Activity -> The line containing "ATOM 20 C C" marks the end: quote every line from the start of the records below through it, word for word.

::: Exercise material

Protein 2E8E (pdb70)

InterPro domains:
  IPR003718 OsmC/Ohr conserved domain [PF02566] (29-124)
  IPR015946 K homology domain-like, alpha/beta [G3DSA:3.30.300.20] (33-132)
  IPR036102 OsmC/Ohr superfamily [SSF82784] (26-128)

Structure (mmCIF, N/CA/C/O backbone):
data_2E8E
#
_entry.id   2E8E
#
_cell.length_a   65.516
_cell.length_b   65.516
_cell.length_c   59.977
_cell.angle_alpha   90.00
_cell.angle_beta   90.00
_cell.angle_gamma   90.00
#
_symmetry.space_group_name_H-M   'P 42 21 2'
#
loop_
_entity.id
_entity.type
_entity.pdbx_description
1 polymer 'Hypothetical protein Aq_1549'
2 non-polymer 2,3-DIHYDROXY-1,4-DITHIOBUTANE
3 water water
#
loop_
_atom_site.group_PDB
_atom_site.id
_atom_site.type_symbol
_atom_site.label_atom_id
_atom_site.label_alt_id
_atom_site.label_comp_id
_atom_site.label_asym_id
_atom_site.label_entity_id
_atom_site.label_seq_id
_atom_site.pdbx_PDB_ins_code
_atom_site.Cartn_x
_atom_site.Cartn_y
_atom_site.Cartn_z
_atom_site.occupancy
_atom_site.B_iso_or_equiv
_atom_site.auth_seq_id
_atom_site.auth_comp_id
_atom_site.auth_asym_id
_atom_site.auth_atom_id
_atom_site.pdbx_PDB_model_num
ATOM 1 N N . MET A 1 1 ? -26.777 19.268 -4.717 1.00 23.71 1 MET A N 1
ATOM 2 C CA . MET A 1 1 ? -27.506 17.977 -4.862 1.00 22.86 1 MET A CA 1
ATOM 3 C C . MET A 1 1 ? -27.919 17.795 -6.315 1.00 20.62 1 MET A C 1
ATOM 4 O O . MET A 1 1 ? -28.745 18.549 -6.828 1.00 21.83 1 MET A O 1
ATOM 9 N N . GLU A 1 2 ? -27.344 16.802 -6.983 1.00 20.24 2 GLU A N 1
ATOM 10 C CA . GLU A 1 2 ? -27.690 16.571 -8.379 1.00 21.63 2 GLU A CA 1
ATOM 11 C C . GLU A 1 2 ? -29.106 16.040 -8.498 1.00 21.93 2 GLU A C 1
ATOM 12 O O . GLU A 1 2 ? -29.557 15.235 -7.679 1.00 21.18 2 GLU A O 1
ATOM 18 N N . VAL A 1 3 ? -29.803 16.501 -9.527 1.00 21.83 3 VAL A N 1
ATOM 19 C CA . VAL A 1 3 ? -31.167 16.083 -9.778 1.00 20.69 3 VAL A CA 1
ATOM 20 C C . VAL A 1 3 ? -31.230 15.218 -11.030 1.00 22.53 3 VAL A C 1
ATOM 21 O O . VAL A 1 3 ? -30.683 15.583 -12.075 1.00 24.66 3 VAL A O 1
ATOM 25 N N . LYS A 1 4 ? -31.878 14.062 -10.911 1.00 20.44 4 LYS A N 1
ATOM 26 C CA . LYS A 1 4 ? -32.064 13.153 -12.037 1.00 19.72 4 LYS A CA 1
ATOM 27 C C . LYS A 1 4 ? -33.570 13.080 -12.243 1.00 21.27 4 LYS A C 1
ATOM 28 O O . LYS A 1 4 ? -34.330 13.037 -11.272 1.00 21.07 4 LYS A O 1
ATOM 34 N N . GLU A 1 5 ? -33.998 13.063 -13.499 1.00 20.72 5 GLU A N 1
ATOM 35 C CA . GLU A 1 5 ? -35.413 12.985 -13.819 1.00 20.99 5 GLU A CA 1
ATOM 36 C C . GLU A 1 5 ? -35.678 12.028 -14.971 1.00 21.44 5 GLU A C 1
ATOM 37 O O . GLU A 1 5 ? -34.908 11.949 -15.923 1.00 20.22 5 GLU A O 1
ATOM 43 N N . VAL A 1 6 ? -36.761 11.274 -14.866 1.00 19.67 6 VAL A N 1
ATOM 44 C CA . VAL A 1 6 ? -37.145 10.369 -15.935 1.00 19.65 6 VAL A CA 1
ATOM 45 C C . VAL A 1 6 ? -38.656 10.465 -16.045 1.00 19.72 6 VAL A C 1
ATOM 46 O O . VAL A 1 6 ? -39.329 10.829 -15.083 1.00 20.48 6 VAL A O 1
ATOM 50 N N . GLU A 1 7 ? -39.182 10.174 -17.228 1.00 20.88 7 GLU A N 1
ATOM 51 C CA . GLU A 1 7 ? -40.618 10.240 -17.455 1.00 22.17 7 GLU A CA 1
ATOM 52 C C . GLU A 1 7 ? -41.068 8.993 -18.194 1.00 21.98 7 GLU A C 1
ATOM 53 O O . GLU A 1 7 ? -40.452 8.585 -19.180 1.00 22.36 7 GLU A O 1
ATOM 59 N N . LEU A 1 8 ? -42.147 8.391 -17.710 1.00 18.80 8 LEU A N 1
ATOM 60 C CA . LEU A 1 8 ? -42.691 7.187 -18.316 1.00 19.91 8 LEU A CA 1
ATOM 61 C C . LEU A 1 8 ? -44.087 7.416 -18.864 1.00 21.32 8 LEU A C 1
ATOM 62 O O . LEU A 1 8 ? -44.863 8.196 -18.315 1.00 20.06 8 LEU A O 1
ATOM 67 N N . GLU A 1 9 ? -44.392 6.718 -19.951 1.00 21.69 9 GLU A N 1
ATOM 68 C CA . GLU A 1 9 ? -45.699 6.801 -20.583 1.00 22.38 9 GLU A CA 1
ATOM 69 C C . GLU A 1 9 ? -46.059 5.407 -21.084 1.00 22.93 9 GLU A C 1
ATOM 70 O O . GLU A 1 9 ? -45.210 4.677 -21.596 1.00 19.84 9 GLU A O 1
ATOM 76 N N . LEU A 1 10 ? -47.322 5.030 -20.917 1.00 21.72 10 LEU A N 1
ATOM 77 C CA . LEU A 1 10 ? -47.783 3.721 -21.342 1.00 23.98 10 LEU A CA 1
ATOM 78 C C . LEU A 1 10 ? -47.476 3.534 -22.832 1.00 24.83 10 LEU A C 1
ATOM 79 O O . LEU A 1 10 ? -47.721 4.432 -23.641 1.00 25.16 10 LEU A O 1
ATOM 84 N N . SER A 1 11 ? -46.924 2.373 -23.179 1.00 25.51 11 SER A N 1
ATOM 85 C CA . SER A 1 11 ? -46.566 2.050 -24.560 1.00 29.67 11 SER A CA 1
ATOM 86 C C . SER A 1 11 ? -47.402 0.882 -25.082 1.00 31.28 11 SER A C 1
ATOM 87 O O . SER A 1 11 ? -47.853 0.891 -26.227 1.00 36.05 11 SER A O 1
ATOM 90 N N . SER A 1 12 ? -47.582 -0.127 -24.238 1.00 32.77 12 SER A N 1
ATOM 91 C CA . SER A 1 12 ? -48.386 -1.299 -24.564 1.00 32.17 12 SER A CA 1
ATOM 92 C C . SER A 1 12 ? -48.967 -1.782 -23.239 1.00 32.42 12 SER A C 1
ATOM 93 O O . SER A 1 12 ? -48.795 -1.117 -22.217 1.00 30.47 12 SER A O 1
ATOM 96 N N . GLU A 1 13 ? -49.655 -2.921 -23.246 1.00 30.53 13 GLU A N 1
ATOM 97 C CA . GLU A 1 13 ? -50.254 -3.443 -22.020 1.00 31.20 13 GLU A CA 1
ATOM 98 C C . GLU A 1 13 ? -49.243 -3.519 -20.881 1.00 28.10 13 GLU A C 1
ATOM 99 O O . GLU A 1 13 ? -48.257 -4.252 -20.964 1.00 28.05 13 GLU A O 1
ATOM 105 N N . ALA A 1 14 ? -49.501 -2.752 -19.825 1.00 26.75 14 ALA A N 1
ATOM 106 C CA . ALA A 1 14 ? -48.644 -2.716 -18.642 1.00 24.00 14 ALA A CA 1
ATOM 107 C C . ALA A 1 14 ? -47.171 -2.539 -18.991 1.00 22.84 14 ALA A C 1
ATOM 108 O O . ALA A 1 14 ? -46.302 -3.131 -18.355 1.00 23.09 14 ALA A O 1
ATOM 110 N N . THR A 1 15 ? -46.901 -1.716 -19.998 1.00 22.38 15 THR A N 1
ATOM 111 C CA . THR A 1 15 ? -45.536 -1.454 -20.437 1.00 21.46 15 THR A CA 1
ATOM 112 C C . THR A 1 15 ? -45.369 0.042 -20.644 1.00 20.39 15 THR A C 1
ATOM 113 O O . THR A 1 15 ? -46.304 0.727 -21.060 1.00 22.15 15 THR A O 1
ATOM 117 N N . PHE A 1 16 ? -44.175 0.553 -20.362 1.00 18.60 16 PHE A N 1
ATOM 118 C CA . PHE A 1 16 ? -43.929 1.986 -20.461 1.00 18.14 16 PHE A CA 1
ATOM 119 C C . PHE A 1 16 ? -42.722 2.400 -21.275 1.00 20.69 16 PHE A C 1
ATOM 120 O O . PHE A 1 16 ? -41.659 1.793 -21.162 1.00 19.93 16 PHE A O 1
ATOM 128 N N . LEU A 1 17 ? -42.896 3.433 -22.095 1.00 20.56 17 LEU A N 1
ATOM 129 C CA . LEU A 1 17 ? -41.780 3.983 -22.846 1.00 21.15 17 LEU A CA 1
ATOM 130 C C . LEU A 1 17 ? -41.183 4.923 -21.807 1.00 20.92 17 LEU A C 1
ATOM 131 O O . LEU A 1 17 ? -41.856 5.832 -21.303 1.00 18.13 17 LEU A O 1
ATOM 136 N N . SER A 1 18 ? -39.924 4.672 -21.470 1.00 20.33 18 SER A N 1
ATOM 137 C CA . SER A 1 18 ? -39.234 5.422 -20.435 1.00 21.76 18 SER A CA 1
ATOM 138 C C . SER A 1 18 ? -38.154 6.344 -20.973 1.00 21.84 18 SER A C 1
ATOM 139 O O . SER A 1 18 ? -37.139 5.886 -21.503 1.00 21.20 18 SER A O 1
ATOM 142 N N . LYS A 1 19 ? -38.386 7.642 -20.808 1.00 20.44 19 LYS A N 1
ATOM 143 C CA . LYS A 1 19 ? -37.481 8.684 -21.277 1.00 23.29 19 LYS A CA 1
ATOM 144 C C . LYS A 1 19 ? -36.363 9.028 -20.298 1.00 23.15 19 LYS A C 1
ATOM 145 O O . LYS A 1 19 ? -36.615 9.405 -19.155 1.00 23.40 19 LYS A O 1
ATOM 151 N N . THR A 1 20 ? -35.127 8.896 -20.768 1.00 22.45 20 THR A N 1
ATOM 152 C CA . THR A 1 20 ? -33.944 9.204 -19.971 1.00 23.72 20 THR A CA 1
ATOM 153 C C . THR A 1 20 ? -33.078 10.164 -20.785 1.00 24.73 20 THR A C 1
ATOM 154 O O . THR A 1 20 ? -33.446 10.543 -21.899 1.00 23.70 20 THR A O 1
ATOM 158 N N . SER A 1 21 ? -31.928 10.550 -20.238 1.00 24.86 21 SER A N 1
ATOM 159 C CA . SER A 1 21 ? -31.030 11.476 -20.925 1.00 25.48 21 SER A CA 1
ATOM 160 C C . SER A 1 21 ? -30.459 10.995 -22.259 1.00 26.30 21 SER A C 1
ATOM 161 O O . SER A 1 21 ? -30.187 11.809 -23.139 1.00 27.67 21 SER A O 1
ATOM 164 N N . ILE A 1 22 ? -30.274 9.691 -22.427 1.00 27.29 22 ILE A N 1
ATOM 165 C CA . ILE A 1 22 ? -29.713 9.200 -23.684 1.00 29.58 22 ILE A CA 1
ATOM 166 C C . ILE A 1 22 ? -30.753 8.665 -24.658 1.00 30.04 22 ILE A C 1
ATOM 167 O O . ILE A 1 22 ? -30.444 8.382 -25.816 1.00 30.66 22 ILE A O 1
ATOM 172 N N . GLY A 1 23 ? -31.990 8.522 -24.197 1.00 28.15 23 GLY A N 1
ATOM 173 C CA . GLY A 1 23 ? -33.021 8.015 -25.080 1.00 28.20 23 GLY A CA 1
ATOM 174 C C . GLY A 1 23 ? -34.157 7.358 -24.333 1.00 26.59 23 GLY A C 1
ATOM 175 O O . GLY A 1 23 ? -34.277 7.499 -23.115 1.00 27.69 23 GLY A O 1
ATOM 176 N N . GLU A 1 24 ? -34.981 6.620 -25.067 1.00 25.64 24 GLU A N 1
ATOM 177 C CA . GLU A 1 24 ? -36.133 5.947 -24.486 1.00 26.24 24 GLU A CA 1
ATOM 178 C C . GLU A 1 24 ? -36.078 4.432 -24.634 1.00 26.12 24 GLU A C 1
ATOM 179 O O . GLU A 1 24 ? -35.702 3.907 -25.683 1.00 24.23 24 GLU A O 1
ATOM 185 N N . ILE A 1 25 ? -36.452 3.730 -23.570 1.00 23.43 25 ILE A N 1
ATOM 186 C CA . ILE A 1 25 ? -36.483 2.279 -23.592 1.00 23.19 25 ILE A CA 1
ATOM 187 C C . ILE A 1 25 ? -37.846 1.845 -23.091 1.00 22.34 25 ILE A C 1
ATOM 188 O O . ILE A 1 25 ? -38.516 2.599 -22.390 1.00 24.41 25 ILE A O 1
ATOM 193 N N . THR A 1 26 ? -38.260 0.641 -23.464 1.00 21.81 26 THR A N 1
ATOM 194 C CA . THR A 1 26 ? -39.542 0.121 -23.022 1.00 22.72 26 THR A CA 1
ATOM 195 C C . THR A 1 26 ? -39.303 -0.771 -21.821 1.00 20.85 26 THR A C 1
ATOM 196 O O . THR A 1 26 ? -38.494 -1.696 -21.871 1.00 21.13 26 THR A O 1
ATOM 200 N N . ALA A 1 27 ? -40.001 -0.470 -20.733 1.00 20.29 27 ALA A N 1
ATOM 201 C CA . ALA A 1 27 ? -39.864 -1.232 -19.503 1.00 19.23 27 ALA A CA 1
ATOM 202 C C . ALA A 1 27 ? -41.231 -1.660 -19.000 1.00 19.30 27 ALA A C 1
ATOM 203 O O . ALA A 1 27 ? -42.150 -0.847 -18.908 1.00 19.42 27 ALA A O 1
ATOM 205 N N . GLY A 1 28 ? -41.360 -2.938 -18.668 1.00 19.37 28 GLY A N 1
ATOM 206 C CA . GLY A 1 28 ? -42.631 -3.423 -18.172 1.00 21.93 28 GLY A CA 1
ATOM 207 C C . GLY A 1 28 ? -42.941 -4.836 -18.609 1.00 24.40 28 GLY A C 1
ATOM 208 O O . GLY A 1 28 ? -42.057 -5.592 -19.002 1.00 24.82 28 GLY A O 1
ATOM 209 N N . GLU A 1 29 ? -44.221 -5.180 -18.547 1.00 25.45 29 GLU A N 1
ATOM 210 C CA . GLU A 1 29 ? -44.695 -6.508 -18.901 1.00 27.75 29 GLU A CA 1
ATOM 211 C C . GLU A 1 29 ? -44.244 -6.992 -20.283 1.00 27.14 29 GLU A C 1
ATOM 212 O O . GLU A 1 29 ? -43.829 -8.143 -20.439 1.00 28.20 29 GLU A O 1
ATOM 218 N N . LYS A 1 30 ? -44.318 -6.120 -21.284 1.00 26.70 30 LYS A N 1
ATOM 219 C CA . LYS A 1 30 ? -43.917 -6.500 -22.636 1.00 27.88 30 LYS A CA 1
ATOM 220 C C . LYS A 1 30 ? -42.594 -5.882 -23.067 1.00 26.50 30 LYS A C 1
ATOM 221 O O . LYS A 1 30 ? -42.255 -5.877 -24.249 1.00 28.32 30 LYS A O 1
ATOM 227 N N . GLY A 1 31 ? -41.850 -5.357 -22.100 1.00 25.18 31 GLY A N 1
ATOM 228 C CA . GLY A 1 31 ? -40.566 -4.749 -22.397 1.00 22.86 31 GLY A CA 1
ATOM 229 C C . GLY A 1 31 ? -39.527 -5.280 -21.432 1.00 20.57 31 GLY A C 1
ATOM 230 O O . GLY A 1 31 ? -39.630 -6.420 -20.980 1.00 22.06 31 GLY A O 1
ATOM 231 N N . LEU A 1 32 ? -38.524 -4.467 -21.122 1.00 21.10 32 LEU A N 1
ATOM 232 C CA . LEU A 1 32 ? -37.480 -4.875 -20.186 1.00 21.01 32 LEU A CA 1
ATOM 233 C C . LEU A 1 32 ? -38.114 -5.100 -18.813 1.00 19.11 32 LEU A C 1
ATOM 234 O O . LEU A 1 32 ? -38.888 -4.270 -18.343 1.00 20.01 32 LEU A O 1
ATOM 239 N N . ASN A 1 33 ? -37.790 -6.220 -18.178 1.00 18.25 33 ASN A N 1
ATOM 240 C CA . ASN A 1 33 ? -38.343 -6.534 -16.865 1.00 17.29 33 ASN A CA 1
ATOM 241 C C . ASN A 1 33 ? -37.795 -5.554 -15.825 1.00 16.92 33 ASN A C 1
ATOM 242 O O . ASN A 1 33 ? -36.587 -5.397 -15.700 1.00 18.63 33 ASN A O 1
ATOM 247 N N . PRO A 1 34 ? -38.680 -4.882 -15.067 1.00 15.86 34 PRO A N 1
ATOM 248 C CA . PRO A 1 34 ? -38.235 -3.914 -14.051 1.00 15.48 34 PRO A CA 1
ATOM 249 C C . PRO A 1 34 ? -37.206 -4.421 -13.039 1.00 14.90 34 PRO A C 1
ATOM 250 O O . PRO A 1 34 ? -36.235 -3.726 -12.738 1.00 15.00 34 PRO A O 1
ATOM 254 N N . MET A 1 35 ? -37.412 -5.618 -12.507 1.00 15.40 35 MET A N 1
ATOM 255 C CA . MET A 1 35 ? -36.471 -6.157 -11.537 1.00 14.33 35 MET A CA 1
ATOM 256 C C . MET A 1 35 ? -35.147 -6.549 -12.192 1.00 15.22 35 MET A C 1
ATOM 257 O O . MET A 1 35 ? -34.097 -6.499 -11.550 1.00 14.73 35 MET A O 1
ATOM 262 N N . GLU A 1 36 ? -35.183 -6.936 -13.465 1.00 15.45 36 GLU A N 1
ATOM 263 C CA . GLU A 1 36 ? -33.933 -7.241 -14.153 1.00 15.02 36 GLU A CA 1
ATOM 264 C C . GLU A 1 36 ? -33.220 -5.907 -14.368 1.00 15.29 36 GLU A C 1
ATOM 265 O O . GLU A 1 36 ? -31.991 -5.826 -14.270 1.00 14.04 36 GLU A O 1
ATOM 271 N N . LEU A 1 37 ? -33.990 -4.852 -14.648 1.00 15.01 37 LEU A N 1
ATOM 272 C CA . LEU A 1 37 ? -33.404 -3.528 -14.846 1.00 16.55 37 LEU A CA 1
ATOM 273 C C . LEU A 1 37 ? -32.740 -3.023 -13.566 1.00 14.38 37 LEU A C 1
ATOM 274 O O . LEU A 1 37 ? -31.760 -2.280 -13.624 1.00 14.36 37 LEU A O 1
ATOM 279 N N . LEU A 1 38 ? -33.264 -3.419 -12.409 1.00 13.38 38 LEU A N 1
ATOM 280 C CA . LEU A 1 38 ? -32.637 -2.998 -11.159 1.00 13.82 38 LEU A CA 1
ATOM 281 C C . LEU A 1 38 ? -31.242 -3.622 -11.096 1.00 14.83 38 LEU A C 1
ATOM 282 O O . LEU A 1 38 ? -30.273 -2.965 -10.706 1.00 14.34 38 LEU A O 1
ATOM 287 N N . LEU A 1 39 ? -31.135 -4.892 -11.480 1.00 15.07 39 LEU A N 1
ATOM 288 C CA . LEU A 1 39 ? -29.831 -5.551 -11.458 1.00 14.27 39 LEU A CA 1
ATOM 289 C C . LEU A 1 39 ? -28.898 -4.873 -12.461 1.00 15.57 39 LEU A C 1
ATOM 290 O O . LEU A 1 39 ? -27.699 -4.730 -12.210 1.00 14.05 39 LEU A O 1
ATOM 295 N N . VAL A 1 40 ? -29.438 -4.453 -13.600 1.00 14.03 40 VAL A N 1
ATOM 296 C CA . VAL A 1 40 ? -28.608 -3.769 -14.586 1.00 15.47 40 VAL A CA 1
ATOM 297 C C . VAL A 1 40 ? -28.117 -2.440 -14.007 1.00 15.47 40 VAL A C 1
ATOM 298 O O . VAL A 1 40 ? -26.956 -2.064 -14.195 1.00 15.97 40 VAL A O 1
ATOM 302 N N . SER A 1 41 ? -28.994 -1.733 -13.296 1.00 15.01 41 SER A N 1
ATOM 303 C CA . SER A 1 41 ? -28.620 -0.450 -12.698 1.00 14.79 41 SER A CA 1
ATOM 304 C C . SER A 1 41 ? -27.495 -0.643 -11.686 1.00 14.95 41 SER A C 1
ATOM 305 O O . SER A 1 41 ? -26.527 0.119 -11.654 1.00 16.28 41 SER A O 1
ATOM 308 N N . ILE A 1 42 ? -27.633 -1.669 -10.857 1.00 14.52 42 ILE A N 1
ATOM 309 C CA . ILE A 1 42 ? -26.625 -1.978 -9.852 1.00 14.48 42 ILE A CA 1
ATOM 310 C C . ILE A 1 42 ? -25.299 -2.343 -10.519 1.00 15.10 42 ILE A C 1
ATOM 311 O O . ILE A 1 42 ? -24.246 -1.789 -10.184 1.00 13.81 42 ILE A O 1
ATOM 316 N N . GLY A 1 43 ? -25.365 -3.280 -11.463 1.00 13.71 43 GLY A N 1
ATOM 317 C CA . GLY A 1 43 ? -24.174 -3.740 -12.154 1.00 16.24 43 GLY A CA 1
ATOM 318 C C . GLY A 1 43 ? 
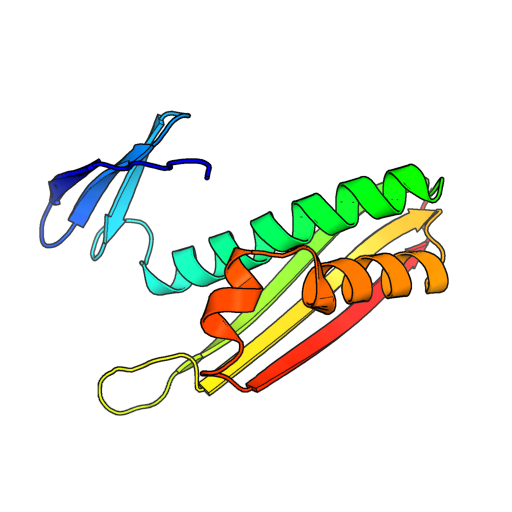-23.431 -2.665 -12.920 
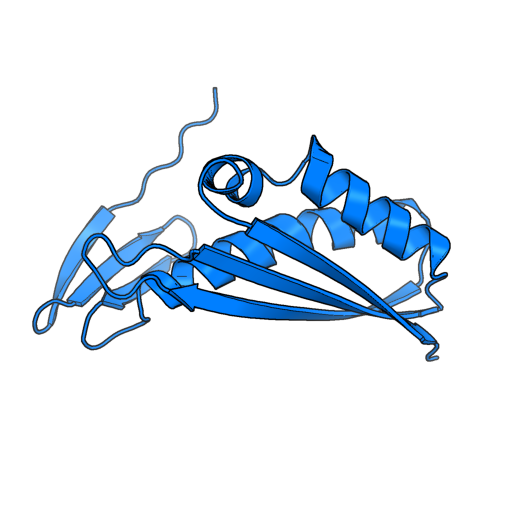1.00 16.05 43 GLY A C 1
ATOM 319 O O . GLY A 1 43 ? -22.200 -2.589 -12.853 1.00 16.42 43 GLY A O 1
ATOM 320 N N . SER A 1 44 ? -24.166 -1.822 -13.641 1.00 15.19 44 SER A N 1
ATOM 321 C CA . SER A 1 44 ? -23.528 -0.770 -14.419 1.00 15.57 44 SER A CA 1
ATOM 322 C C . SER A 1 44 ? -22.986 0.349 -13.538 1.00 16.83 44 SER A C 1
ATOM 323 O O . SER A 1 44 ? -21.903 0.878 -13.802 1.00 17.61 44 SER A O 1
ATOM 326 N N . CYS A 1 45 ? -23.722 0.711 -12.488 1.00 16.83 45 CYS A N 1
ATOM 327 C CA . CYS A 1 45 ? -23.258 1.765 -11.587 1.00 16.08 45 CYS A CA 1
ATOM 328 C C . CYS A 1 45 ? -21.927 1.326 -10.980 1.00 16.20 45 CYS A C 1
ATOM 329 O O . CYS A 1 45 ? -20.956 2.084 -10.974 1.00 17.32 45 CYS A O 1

::::::

Answer section ->
Protein 2E8E (pdb70)

InterPro domains:
  IPR003718 OsmC/Ohr conserved domain [PF02566] (29-124)
  IPR015946 K homology domain-like, alpha/beta [G3DSA:3.30.300.20] (33-132)
  IPR036102 OsmC/Ohr superfamily [SSF82784] (26-128)

Structure (mmCIF, N/CA/C/O backbone):
data_2E8E
#
_entry.id   2E8E
#
_cell.length_a   65.516
_cell.length_b   65.516
_cell.length_c   59.977
_cell.angle_alpha   90.00
_cell.angle_beta   90.00
_cell.angle_gamma   90.00
#
_symmetry.space_group_name_H-M   'P 42 21 2'
#
loop_
_entity.id
_entity.type
_entity.pdbx_description
1 polymer 'Hypothetical protein Aq_1549'
2 non-polymer 2,3-DIHYDROXY-1,4-DITHIOBUTANE
3 water water
#
loop_
_atom_site.group_PDB
_atom_site.id
_atom_site.type_symbol
_atom_site.label_atom_id
_atom_site.label_alt_id
_atom_site.label_comp_id
_atom_site.label_asym_id
_atom_site.label_entity_id
_atom_site.label_seq_id
_atom_site.pdbx_PDB_ins_code
_atom_site.Cartn_x
_atom_site.Cartn_y
_atom_site.Cartn_z
_atom_site.occupancy
_atom_site.B_iso_or_equiv
_atom_site.auth_seq_id
_atom_site.auth_comp_id
_atom_site.auth_asym_id
_atom_site.auth_atom_id
_atom_site.pdbx_PDB_model_num
ATOM 1 N N . MET A 1 1 ? -26.777 19.268 -4.717 1.00 23.71 1 MET A N 1
ATOM 2 C CA . MET A 1 1 ? -27.506 17.977 -4.862 1.00 22.86 1 MET A CA 1
ATOM 3 C C . MET A 1 1 ? -27.919 17.795 -6.315 1.00 20.62 1 MET A C 1
ATOM 4 O O . MET A 1 1 ? -28.745 18.549 -6.828 1.00 21.83 1 MET A O 1
ATOM 9 N N . GLU A 1 2 ? -27.344 16.802 -6.983 1.00 20.24 2 GLU A N 1
ATOM 10 C CA . GLU A 1 2 ? -27.690 16.571 -8.379 1.00 21.63 2 GLU A CA 1
ATOM 11 C C . GLU A 1 2 ? -29.106 16.040 -8.498 1.00 21.93 2 GLU A C 1
ATOM 12 O O . GLU A 1 2 ? -29.557 15.235 -7.679 1.00 21.18 2 GLU A O 1
ATOM 18 N N . VAL A 1 3 ? -29.803 16.501 -9.527 1.00 21.83 3 VAL A N 1
ATOM 19 C CA . VAL A 1 3 ? -31.167 16.083 -9.778 1.00 20.69 3 VAL A CA 1
ATOM 20 C C . VAL A 1 3 ? -31.230 15.218 -11.030 1.00 22.53 3 VAL A C 1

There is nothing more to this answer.